→ Task instructions:
Extract from the entries below, exactly as given, only the lines from the line containing "ATOM 226 C C" to the line containing "ATOM 248 O O", both lines included.

→ The input:
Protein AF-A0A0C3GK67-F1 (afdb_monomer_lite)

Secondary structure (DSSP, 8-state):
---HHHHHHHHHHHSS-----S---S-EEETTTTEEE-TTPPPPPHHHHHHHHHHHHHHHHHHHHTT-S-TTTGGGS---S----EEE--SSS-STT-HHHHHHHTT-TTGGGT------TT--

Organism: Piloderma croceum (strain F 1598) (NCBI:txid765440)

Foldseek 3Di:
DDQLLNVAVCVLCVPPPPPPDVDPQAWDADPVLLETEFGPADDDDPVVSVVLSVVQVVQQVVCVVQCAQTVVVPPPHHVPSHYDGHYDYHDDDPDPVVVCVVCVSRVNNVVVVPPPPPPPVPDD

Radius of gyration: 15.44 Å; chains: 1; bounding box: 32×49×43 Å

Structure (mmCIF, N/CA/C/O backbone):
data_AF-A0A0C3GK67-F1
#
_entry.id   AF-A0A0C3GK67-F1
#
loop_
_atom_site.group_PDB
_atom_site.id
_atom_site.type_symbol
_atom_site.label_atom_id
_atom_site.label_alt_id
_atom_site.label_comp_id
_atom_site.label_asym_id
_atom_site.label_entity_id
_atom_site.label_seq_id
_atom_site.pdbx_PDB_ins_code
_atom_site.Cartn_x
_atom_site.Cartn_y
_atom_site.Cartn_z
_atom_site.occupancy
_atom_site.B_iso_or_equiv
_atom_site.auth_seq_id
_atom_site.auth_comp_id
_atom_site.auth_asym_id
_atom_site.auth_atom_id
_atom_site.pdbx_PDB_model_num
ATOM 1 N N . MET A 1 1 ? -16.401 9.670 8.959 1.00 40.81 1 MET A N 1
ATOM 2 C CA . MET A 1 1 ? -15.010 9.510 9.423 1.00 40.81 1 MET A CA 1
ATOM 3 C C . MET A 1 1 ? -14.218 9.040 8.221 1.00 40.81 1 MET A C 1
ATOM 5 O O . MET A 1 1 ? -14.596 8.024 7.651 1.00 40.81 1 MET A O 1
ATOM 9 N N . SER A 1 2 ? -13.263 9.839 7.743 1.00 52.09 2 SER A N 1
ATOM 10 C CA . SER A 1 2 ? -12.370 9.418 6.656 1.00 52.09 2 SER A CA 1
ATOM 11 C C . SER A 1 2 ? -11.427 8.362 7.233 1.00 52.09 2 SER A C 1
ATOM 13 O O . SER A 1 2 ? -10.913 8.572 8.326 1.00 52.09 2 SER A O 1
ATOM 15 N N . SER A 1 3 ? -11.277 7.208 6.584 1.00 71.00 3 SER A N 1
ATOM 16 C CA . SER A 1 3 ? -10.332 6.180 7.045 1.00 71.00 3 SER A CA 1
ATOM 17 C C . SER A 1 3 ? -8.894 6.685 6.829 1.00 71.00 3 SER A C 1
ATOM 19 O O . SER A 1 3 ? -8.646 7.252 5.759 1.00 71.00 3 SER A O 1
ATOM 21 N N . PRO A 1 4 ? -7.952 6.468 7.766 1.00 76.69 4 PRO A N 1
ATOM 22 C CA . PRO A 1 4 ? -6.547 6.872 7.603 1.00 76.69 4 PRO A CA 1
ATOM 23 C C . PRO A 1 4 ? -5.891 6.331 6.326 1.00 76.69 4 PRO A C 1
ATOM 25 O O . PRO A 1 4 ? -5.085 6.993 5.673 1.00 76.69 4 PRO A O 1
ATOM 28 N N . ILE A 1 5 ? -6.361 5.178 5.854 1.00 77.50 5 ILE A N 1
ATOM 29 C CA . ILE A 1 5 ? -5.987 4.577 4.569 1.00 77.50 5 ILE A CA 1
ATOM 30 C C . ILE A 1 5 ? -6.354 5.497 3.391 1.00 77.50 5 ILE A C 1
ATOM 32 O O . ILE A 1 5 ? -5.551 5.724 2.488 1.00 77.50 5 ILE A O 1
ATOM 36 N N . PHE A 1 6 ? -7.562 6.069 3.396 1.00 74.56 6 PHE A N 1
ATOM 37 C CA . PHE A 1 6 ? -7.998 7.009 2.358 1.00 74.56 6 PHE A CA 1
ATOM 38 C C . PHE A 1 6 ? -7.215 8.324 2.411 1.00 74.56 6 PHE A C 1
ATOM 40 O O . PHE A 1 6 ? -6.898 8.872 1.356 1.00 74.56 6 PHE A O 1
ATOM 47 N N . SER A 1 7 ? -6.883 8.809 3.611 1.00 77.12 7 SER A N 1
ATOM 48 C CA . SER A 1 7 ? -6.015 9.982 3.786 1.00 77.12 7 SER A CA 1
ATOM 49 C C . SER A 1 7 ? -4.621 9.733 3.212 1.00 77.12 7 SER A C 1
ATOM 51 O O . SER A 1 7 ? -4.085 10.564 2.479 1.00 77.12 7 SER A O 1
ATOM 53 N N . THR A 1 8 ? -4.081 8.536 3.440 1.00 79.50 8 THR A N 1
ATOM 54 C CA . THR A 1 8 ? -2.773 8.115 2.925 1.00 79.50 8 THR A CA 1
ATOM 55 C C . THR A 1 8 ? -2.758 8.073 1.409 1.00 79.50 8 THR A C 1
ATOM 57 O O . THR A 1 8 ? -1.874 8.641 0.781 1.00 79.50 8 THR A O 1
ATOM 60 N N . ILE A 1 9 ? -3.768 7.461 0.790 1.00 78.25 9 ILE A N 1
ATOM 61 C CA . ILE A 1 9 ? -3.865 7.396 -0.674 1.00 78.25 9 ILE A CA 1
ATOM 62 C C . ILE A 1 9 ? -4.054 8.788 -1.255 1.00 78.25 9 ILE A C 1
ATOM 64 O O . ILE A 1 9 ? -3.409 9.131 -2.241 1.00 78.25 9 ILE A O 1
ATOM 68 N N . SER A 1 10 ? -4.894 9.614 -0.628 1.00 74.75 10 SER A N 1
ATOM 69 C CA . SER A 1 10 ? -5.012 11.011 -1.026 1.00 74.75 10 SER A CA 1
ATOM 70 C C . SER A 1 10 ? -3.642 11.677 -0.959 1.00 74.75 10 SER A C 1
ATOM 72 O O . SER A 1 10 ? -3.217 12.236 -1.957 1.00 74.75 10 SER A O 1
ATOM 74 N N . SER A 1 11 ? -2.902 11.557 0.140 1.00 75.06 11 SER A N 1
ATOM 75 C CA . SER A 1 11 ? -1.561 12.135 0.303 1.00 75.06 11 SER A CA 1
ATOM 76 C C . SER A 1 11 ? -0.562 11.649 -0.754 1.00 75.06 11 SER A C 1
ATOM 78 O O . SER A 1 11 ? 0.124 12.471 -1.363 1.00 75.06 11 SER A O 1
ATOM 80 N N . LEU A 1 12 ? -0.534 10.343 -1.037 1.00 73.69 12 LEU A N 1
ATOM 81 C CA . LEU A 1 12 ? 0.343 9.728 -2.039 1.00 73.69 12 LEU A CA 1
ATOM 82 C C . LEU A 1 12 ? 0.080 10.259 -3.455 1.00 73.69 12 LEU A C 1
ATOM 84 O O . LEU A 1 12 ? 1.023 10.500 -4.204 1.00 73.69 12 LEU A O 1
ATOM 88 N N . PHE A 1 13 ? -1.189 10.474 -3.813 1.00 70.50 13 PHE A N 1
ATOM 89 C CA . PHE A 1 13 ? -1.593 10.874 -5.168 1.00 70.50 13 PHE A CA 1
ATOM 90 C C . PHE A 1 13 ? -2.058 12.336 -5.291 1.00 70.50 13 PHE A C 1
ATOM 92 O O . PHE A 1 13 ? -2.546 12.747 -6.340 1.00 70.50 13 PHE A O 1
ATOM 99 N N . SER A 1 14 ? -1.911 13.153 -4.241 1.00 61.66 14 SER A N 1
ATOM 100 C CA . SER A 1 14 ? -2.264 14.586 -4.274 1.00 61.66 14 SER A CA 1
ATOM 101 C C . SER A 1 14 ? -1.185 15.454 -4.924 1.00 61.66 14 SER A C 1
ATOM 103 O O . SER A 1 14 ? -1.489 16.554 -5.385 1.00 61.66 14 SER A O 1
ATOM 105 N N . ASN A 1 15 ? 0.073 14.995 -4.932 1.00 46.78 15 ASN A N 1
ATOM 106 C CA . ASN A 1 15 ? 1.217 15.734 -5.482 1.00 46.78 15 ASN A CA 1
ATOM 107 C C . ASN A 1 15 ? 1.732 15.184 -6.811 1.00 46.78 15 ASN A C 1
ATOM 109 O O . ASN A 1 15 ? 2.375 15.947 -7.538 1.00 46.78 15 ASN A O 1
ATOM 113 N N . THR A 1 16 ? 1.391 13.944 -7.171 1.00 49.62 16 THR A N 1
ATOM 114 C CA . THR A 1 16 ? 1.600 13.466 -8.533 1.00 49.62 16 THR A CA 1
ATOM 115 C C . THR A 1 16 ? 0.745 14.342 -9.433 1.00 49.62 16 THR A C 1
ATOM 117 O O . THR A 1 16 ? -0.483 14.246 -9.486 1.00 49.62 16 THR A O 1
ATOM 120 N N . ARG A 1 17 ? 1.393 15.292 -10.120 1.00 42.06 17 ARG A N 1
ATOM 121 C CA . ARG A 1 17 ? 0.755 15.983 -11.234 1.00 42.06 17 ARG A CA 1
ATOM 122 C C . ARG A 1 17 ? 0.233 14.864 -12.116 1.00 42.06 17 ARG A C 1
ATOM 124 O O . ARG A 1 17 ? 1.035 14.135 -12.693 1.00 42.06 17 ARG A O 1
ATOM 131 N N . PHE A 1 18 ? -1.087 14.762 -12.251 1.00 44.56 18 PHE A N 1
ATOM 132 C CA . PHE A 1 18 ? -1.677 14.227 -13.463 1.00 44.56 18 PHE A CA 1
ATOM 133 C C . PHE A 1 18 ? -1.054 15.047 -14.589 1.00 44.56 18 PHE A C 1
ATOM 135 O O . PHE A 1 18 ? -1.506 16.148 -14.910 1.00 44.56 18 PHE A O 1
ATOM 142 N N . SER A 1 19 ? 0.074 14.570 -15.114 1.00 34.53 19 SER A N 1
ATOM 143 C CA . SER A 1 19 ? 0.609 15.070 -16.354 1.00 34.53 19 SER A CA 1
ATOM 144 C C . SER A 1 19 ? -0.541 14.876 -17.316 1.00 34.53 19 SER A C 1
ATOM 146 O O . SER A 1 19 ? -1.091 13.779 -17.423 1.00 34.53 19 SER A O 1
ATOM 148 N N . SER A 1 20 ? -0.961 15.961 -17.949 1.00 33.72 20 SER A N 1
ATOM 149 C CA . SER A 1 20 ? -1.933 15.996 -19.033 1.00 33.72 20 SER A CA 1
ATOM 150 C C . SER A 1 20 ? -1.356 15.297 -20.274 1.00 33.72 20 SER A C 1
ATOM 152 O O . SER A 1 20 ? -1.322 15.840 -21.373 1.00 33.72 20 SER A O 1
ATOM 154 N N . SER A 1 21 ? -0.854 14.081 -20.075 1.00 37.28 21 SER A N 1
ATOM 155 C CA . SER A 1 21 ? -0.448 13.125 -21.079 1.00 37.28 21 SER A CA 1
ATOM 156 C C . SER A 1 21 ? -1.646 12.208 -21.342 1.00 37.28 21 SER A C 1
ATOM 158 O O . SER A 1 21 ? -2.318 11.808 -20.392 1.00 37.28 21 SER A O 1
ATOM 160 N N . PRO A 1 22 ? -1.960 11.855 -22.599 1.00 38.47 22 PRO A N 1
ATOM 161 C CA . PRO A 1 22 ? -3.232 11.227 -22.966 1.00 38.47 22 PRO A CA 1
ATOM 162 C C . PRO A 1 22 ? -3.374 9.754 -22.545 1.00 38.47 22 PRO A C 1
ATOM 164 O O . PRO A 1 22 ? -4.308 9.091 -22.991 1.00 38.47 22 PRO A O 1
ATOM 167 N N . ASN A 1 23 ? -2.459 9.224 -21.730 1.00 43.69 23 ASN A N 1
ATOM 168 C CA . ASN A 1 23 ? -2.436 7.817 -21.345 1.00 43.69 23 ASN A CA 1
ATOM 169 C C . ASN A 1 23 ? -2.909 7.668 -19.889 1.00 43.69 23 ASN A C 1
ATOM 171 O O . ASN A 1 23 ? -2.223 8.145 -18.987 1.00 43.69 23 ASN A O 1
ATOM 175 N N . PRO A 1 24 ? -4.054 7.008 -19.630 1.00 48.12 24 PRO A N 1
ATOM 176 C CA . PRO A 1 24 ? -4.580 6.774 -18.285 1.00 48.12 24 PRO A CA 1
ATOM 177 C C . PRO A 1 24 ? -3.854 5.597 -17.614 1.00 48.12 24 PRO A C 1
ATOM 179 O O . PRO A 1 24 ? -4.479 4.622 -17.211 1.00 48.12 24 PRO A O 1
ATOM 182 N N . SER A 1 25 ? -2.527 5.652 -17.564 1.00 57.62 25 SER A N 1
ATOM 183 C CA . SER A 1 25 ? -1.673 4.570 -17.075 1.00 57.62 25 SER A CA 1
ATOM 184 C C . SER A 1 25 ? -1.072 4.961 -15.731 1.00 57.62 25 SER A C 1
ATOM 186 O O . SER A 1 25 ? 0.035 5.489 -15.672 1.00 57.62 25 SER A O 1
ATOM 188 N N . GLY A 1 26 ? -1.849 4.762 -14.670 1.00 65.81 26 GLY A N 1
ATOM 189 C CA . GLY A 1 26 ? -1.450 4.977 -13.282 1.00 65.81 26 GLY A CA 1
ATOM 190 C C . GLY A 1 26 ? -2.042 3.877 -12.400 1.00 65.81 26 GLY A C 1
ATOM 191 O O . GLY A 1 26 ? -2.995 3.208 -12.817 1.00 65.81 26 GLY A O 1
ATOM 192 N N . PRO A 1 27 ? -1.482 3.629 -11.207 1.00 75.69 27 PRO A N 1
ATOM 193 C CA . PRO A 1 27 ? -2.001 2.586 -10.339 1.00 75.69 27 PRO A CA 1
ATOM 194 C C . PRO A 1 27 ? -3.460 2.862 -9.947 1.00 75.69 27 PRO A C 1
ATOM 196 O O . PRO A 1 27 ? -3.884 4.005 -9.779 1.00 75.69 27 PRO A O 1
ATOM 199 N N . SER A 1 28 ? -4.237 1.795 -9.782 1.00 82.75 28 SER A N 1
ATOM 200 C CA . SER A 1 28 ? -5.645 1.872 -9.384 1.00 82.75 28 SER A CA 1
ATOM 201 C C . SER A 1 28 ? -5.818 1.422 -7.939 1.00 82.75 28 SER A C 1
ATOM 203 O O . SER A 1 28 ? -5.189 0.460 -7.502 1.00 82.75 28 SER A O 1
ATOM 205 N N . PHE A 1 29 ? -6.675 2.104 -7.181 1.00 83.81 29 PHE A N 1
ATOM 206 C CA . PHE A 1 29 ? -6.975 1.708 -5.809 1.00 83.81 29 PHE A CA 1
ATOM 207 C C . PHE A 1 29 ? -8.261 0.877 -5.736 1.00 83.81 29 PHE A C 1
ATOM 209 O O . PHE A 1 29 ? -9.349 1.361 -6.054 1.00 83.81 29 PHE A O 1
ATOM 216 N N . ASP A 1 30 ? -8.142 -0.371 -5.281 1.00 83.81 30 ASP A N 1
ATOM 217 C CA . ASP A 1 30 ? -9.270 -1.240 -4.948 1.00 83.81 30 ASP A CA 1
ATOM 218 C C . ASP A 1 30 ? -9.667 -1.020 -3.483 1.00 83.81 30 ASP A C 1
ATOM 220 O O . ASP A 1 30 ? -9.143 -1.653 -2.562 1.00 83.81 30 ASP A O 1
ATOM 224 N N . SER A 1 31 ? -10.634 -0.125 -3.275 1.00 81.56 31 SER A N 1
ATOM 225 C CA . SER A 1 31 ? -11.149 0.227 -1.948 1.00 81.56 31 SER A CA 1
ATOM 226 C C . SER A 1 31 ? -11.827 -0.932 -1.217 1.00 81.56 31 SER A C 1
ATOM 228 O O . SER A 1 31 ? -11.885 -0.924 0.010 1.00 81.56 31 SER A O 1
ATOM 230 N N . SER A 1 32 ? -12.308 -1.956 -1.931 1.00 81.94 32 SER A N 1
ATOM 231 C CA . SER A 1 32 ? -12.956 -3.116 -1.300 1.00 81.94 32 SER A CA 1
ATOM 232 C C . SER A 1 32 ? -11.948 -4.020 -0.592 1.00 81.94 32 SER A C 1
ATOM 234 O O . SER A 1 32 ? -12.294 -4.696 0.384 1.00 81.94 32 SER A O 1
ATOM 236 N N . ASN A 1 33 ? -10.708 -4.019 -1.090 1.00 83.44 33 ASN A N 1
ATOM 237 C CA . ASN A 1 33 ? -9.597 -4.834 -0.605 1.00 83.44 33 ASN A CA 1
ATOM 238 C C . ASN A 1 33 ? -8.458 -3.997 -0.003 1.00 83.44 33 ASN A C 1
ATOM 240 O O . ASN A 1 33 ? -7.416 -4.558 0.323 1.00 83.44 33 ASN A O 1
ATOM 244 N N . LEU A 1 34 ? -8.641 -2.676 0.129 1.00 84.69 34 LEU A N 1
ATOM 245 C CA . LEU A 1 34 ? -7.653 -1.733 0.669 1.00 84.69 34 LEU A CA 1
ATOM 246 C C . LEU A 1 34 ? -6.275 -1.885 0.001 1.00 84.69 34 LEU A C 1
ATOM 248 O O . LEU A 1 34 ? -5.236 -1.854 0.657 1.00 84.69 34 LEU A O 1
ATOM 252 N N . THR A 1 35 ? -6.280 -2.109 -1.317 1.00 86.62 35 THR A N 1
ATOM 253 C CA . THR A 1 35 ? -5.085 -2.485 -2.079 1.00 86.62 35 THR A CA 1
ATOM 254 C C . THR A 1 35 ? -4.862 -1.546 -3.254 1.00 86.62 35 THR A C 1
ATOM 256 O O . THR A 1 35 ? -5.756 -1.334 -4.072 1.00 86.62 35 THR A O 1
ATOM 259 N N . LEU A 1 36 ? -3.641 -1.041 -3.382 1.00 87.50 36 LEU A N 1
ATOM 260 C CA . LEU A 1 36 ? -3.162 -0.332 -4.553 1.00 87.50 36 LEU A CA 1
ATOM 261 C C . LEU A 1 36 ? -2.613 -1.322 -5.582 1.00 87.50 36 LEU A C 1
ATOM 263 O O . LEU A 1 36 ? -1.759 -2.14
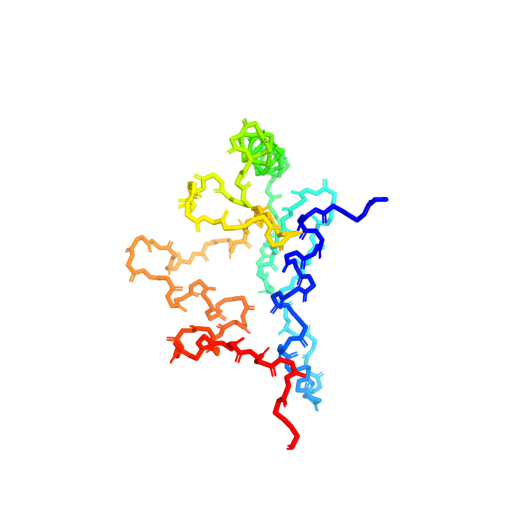8 -5.268 1.00 87.50 36 LEU A O 1
ATOM 267 N N . ILE A 1 37 ? -3.118 -1.256 -6.808 1.00 86.38 37 ILE A N 1
ATOM 268 C CA . ILE A 1 37 ? -2.824 -2.195 -7.888 1.00 86.38 37 ILE A CA 1
ATOM 269 C C . ILE A 1 37 ? -2.018 -1.466 -8.958 1.00 86.38 37 ILE A C 1
ATOM 271 O O . ILE A 1 37 ? -2.486 -0.472 -9.515 1.00 86.38 37 ILE A O 1
ATOM 275 N N . ARG A 1 38 ? -0.826 -1.983 -9.274 1.00 87.38 38 ARG A N 1
ATOM 276 C CA . ARG A 1 38 ? 0.002 -1.493 -10.386 1.00 87.38 38 ARG A CA 1
ATOM 277 C C . ARG A 1 38 ? -0.782 -1.523 -11.701 1.00 87.38 38 ARG A C 1
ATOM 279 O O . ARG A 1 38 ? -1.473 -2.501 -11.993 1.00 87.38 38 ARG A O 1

→ Answer:
ATOM 226 C C . SER A 1 31 ? -11.827 -0.932 -1.217 1.00 81.56 31 SER A C 1
ATOM 228 O O . SER A 1 31 ? -11.885 -0.924 0.010 1.00 81.56 31 SER A O 1
ATOM 230 N N . SER A 1 32 ? -12.308 -1.956 -1.931 1.00 81.94 32 SER A N 1
ATOM 231 C CA . SER A 1 32 ? -12.956 -3.116 -1.300 1.00 81.94 32 SER A CA 1
ATOM 232 C C . SER A 1 32 ? -11.948 -4.020 -0.592 1.00 81.94 32 SER A C 1
ATOM 234 O O . SER A 1 32 ? -12.294 -4.696 0.384 1.00 81.94 32 SER A O 1
ATOM 236 N N . ASN A 1 33 ? -10.708 -4.019 -1.090 1.00 83.44 33 ASN A N 1
ATOM 237 C CA . ASN A 1 33 ? -9.597 -4.834 -0.605 1.00 83.44 33 ASN A CA 1
ATOM 238 C C . ASN A 1 33 ? -8.458 -3.997 -0.003 1.00 83.44 33 ASN A C 1
ATOM 240 O O . ASN A 1 33 ? -7.416 -4.558 0.323 1.00 83.44 33 ASN A O 1
ATOM 244 N N . LEU A 1 34 ? -8.641 -2.676 0.129 1.00 84.69 34 LEU A N 1
ATOM 245 C CA . LEU A 1 34 ? -7.653 -1.733 0.669 1.00 84.69 34 LEU A CA 1
ATOM 246 C C . LEU A 1 34 ? -6.275 -1.885 0.001 1.00 84.69 34 LEU A C 1
ATOM 248 O O . LEU A 1 34 ? -5.236 -1.854 0.657 1.00 84.69 34 LEU A O 1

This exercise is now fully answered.